That's where Swaminathan came in. In 2018, Swaminathan was an experienced renewable energy executive. She's also been an ambassador for the U.S. Department of Energy's Clean Energy and Empowerment Initiative since 2020. The team at X approached her to take on the job of CEO.
Malta's technology could be used to store any kind of energy — including fossil fuels — but it offered a particularly promising solution to storing renewables. A persistent problem with wind and solar energy is that the energy goes to waste when there is more sun or wind than the grid needs, and if energy demand spikes when the wind isn't blowing or the sun isn't shining, utility companies rely on backup "peaker plants" to power the grid. These backup plants typically use fossil fuels and emit even more carbon dioxide than regular plants, which takes a significant bite out of overall sustainability. Malta's ability to store renewable energy could revolutionize reliance on renewable energy sources.
On top of that, because Malta's energy storage installations are a one-to-one replacement for natural gas and coal plants, a core part of their proposal is to hire the workers who were employed at whatever plant existed there before Malta. The worker skill sets transition naturally, so a Malta plant could give new life to communities facing the existential threat of disappearing coal or natural gas jobs.

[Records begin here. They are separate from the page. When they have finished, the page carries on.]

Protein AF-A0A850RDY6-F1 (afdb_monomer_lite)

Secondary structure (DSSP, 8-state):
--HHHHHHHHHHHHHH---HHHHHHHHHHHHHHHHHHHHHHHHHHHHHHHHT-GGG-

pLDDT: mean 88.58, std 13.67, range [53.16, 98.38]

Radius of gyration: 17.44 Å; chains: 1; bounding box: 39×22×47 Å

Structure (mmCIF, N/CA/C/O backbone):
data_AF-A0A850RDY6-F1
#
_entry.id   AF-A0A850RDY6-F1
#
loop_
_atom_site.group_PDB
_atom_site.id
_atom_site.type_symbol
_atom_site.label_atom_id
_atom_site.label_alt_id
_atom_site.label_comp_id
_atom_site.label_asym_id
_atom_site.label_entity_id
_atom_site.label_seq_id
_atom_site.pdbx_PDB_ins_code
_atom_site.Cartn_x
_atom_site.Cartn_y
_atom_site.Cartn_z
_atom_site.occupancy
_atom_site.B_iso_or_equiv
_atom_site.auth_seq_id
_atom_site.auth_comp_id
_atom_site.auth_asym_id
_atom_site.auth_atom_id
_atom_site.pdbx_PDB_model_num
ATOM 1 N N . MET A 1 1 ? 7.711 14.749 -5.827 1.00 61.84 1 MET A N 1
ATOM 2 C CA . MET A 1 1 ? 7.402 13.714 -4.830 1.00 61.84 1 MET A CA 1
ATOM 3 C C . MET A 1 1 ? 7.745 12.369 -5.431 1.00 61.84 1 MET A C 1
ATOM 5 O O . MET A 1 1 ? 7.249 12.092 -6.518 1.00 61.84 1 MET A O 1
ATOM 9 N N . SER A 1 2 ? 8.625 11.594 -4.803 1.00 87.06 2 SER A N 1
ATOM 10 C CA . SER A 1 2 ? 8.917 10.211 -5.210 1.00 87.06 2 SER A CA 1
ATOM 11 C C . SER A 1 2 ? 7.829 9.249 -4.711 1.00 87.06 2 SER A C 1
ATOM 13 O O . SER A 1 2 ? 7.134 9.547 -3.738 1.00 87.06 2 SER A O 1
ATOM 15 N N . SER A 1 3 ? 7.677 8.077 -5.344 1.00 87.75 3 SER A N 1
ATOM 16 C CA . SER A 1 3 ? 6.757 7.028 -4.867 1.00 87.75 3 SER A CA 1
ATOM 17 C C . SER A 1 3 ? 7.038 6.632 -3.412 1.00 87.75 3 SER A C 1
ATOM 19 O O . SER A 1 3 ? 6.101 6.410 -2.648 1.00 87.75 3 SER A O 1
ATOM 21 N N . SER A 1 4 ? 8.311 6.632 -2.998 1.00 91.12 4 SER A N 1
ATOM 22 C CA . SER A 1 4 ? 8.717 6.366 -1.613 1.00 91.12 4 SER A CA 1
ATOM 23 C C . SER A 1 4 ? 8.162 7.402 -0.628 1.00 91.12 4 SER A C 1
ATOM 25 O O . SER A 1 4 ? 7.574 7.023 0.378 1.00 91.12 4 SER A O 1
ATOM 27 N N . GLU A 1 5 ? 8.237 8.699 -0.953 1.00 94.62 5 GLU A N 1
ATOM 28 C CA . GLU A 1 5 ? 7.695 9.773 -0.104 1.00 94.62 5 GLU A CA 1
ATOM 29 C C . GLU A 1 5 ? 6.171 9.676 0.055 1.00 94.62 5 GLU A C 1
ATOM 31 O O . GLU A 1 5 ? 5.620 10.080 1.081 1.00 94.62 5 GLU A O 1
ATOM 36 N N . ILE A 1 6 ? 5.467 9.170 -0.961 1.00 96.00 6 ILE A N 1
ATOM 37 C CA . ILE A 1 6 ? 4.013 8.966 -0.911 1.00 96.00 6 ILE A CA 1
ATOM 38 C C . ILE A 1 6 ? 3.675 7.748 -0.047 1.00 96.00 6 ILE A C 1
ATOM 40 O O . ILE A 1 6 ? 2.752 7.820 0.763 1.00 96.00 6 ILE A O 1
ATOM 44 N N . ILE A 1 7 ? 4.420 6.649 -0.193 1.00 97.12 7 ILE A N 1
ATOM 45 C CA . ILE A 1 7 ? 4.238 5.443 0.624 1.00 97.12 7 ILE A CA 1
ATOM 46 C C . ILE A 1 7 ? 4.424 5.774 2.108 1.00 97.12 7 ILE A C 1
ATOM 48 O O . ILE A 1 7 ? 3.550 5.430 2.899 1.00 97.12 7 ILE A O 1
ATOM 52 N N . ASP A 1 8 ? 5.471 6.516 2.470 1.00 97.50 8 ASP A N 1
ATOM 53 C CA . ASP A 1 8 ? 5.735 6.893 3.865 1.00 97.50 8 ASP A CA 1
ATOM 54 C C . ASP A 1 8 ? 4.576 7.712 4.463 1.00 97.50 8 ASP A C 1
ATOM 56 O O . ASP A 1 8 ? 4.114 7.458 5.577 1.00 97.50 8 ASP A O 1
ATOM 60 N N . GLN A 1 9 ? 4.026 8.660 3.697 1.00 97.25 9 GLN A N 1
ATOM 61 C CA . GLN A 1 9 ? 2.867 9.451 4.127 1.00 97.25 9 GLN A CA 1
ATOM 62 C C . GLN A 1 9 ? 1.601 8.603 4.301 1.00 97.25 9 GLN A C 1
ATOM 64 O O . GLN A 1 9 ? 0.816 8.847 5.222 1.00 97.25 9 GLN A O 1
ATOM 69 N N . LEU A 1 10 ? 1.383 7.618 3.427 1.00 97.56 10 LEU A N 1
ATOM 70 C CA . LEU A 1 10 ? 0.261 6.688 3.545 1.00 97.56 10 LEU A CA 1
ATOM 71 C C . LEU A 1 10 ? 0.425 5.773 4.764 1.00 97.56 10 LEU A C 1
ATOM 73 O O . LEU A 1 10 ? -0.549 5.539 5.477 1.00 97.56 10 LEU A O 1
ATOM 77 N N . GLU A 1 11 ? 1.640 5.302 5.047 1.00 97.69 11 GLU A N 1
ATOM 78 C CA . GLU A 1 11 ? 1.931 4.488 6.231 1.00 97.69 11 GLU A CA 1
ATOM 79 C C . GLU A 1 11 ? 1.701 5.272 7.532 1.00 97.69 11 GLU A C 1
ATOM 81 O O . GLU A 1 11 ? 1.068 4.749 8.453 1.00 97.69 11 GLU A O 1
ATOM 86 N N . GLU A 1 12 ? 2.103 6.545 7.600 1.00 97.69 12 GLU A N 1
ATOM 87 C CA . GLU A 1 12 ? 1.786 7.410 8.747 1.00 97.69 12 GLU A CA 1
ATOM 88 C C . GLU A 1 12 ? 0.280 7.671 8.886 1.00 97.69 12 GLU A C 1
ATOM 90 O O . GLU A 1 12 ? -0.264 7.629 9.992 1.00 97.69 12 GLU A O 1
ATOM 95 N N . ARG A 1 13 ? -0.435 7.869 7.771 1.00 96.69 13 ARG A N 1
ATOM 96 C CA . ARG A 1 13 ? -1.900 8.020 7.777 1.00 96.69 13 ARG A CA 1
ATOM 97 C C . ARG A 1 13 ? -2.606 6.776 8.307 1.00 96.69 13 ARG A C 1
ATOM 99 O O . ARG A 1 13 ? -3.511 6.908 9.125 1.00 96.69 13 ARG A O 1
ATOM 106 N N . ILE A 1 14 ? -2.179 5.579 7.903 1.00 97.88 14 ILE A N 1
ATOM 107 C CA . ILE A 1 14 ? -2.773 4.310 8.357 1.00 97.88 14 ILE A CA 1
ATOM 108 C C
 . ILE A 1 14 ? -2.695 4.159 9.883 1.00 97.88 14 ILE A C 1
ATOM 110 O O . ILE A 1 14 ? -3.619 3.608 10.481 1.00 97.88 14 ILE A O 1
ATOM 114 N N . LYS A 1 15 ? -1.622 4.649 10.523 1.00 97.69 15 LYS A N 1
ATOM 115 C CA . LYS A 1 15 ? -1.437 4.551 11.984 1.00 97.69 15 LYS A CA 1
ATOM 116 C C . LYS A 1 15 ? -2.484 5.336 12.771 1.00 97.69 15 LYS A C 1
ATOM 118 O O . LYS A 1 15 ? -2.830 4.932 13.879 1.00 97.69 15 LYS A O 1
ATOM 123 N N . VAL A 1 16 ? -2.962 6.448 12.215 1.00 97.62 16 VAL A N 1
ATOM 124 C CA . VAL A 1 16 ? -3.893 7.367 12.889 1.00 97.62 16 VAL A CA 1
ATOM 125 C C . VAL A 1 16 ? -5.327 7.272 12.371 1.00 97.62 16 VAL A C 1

Here, we spoke with Swaminathan on the complications of developing massive product, selling to huge customers like utilities companies, and how she stays clear-headed while making tough decisions.

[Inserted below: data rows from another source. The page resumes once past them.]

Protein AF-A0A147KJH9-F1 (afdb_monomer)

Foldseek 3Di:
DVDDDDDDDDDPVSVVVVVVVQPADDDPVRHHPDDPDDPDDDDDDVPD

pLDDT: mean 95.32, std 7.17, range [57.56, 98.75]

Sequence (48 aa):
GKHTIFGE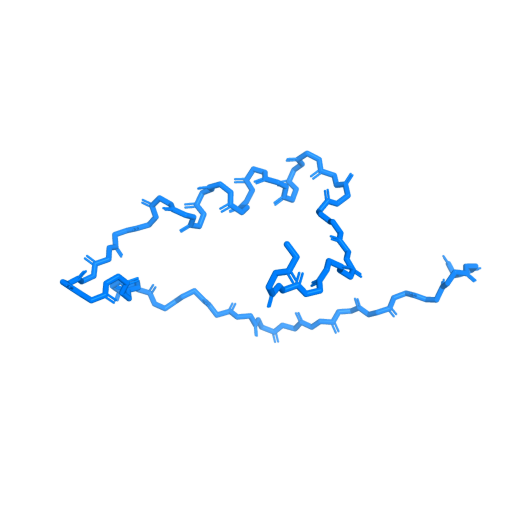VADSASLDVAVQISQVPTDGADRPVEDVVLESVTIHRSGD

Radius of gyration: 14.4 Å; Cα contacts (8 Å, |Δi|>4): 14; chains: 1; bounding box: 32×19×39 Å

InterPro domains:
  IPR002130 Cyclophilin-type peptidyl-prolyl cis-trans isomerase domain [PF00160] (1-42)
  IPR029000 Cyclophilin-like domain superfamily [G3DSA:2.40.100.10] (1-47)
  IPR029000 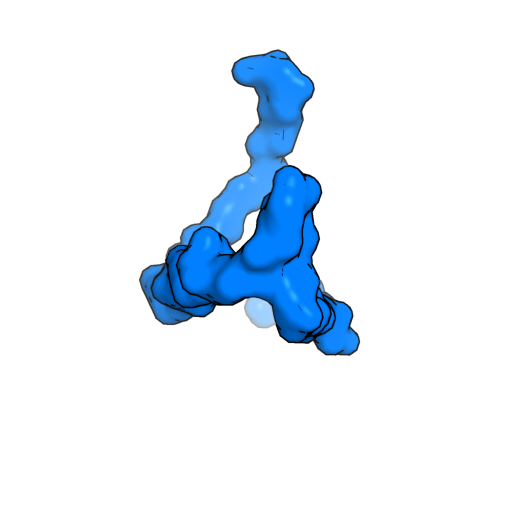Cyclophilin-like domain superfamily [SSF50891] (1-43)

Solvent-accessible surface area (backbone atoms only — not comparable to full-atom values): 3546 Å² total; per-residue (Å²): 133,93,67,88,85,86,80,78,80,89,46,69,71,63,42,52,51,53,53,53,62,76,67,55,64,52,49,100,80,73,45,57,74,65,82,87,77,88,88,77,86,87,85,80,59,96,88,115

Organism: NCBI:txid665004

Structure (mmCIF, N/CA/C/O backbone):
data_AF-A0A147KJH9-F1
#
_entry.id   AF-A0A147KJH9-F1
#
loop_
_atom_site.group_PDB
_atom_site.id
_atom_site.type_symbol
_atom_site.label_atom_id
_atom_site.label_alt_id
_atom_site.label_comp_id
_atom_site.label_asym_id
_atom_site.label_entity_id
_atom_site.label_seq_id
_atom_site.pdbx_PDB_ins_code
_atom_site.Cartn_x
_atom_site.Cartn_y
_atom_site.Cartn_z
_atom_site.occupancy
_atom_site.B_iso_or_equiv
_atom_site.auth_seq_id
_atom_site.auth_comp_id
_atom_site.auth_asym_id
_atom_site.auth_atom_id
_atom_site.pdbx_PDB_model_num
ATOM 1 N N . GLY A 1 1 ? 16.501 1.528 9.083 1.00 83.31 1 GLY A N 1
ATOM 2 C CA . GLY A 1 1 ? 17.181 0.272 8.708 1.00 83.31 1 GLY A CA 1
ATOM 3 C C . GLY A 1 1 ? 16.690 -0.967 9.444 1.00 83.31 1 GLY A C 1
ATOM 4 O O . GLY A 1 1 ? 17.476 -1.887 9.585 1.00 83.31 1 GLY A O 1
ATOM 5 N N . LYS A 1 2 ? 15.427 -1.025 9.903 1.00 95.12 2 LYS A N 1
ATOM 6 C CA . LYS A 1 2 ? 14.818 -2.264 10.433 1.00 95.12 2 LYS A CA 1
ATOM 7 C C . LYS A 1 2 ? 14.010 -3.032 9.370 1.00 95.12 2 LYS A C 1
ATOM 9 O O . LYS A 1 2 ? 13.621 -4.165 9.612 1.00 95.12 2 LYS A O 1
ATOM 14 N N . HIS A 1 3 ? 13.790 -2.412 8.206 1.00 96.62 3 HIS A N 1
ATOM 15 C CA . HIS A 1 3 ? 13.036 -2.953 7.076 1.00 96.62 3 HIS A CA 1
ATOM 16 C C . HIS A 1 3 ? 13.780 -2.623 5.777 1.00 96.62 3 HIS A C 1
ATOM 18 O O . HIS A 1 3 ? 14.293 -1.508 5.634 1.00 96.62 3 HIS A O 1
ATOM 24 N N . THR A 1 4 ? 13.872 -3.599 4.874 1.00 97.50 4 THR A N 1
ATOM 25 C CA . THR A 1 4 ? 14.497 -3.444 3.555 1.00 97.50 4 THR A CA 1
ATOM 26 C C . THR A 1 4 ? 13.603 -2.598 2.660 1.00 97.50 4 THR A C 1
ATOM 28 O O . THR A 1 4 ? 12.420 -2.890 2.519 1.00 97.50 4 THR A O 1
ATOM 31 N N . ILE A 1 5 ? 14.175 -1.576 2.030 1.00 96.81 5 ILE A N 1
ATOM 32 C CA . ILE A 1 5 ? 13.520 -0.822 0.959 1.00 96.81 5 ILE A CA 1
ATOM 33 C C . ILE A 1 5 ? 13.844 -1.544 -0.354 1.00 96.81 5 ILE A C 1
ATOM 35 O O . ILE A 1 5 ? 15.019 -1.775 -0.634 1.00 96.81 5 ILE A O 1
ATOM 39 N N . PHE A 1 6 ? 12.823 -1.939 -1.120 1.00 96.19 6 PHE A N 1
ATOM 40 C CA . PHE A 1 6 ? 12.979 -2.752 -2.340 1.00 96.19 6 PHE A CA 1
ATOM 41 C C . PHE A 1 6 ? 12.226 -2.207 -3.566 1.00 96.19 6 PHE A C 1
ATOM 43 O O . PHE A 1 6 ? 12.212 -2.852 -4.610 1.00 96.19 6 PHE A O 1
ATOM 50 N N . GLY A 1 7 ? 11.608 -1.033 -3.455 1.00 94.81 7 GLY A N 1
ATOM 51 C CA . GLY A 1 7 ? 10.869 -0.399 -4.541 1.00 94.81 7 GLY A CA 1
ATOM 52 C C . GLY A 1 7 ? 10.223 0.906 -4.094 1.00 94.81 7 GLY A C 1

The scale of the technology that Malta is developing is quite vast. How do you stay focused when things inevitably go wrong?
When you're working with bulk power electricity — utility or grid-scale — the problems that we're solving for are complex. The problems are large, our installations are large. Every day we find problems that we don't have great solutions to. Sometimes we have to throw out a design and start again. But when you are frustrated because you've done some work that doesn't yield the result that you want, it really helps to be able to widen the lens and say, 'Okay, what's the overall mission?'
On a macro level, it's about enabling renewables in the face of climate change to allow for a more sustainable planet. But also, from our standpoint, it's about incorporating workers who are dislocated by the change from traditional fossil fuels to wind and solar. A lot of people call that the "just transition." We have to make sure that we take people along with us. So as long as we keep those mission statements in mind, we can find different ways to move toward them. And we may end up with solutions that look nothing like what we started with.
What was it like for you to join the team at X, who had already been working on Malta for some time?
At first, there were real challenges for me as an outsider. And there were some unexpected benefits, too. The challenge was that when you come in from the outside, you actually don't know everything the team knows. And yet, as the leader or CEO for the company that was going to be spun out, I had to put a business plan together and convince investors. I think I underestimated how difficult that part would be, because I didn't have the body of knowledge that the team had.
But the somewhat unexpected benefit of being an outsider was that, because I didn't know stuff, I didn't really feel like any particular statement was superior to any other statement, right? I had no preconceived ideas. I didn't think, 'Well, we should do it this way, because that's what we talked about a year ago.' I wasn't bound to the conventional wisdom within the team, so it was an interesting process for me to ask questions, like, "But what if we were to think about it differently?"
Can you think of an example of that happening?
Sure. So I'm not an engineer by training. My background is purely commercial. My core competence is looking at a product and then thinking, where is it going to fit in the market? And what is the strategy to move it towards commercialization? And that worked for Malta because the basic strength of the technology is that pretty much everything in the system already exists at scale in the world. We often say that Malta is not a new technology introduction. We are a product introduction. We're taking existing technologies and putting them together in a new product.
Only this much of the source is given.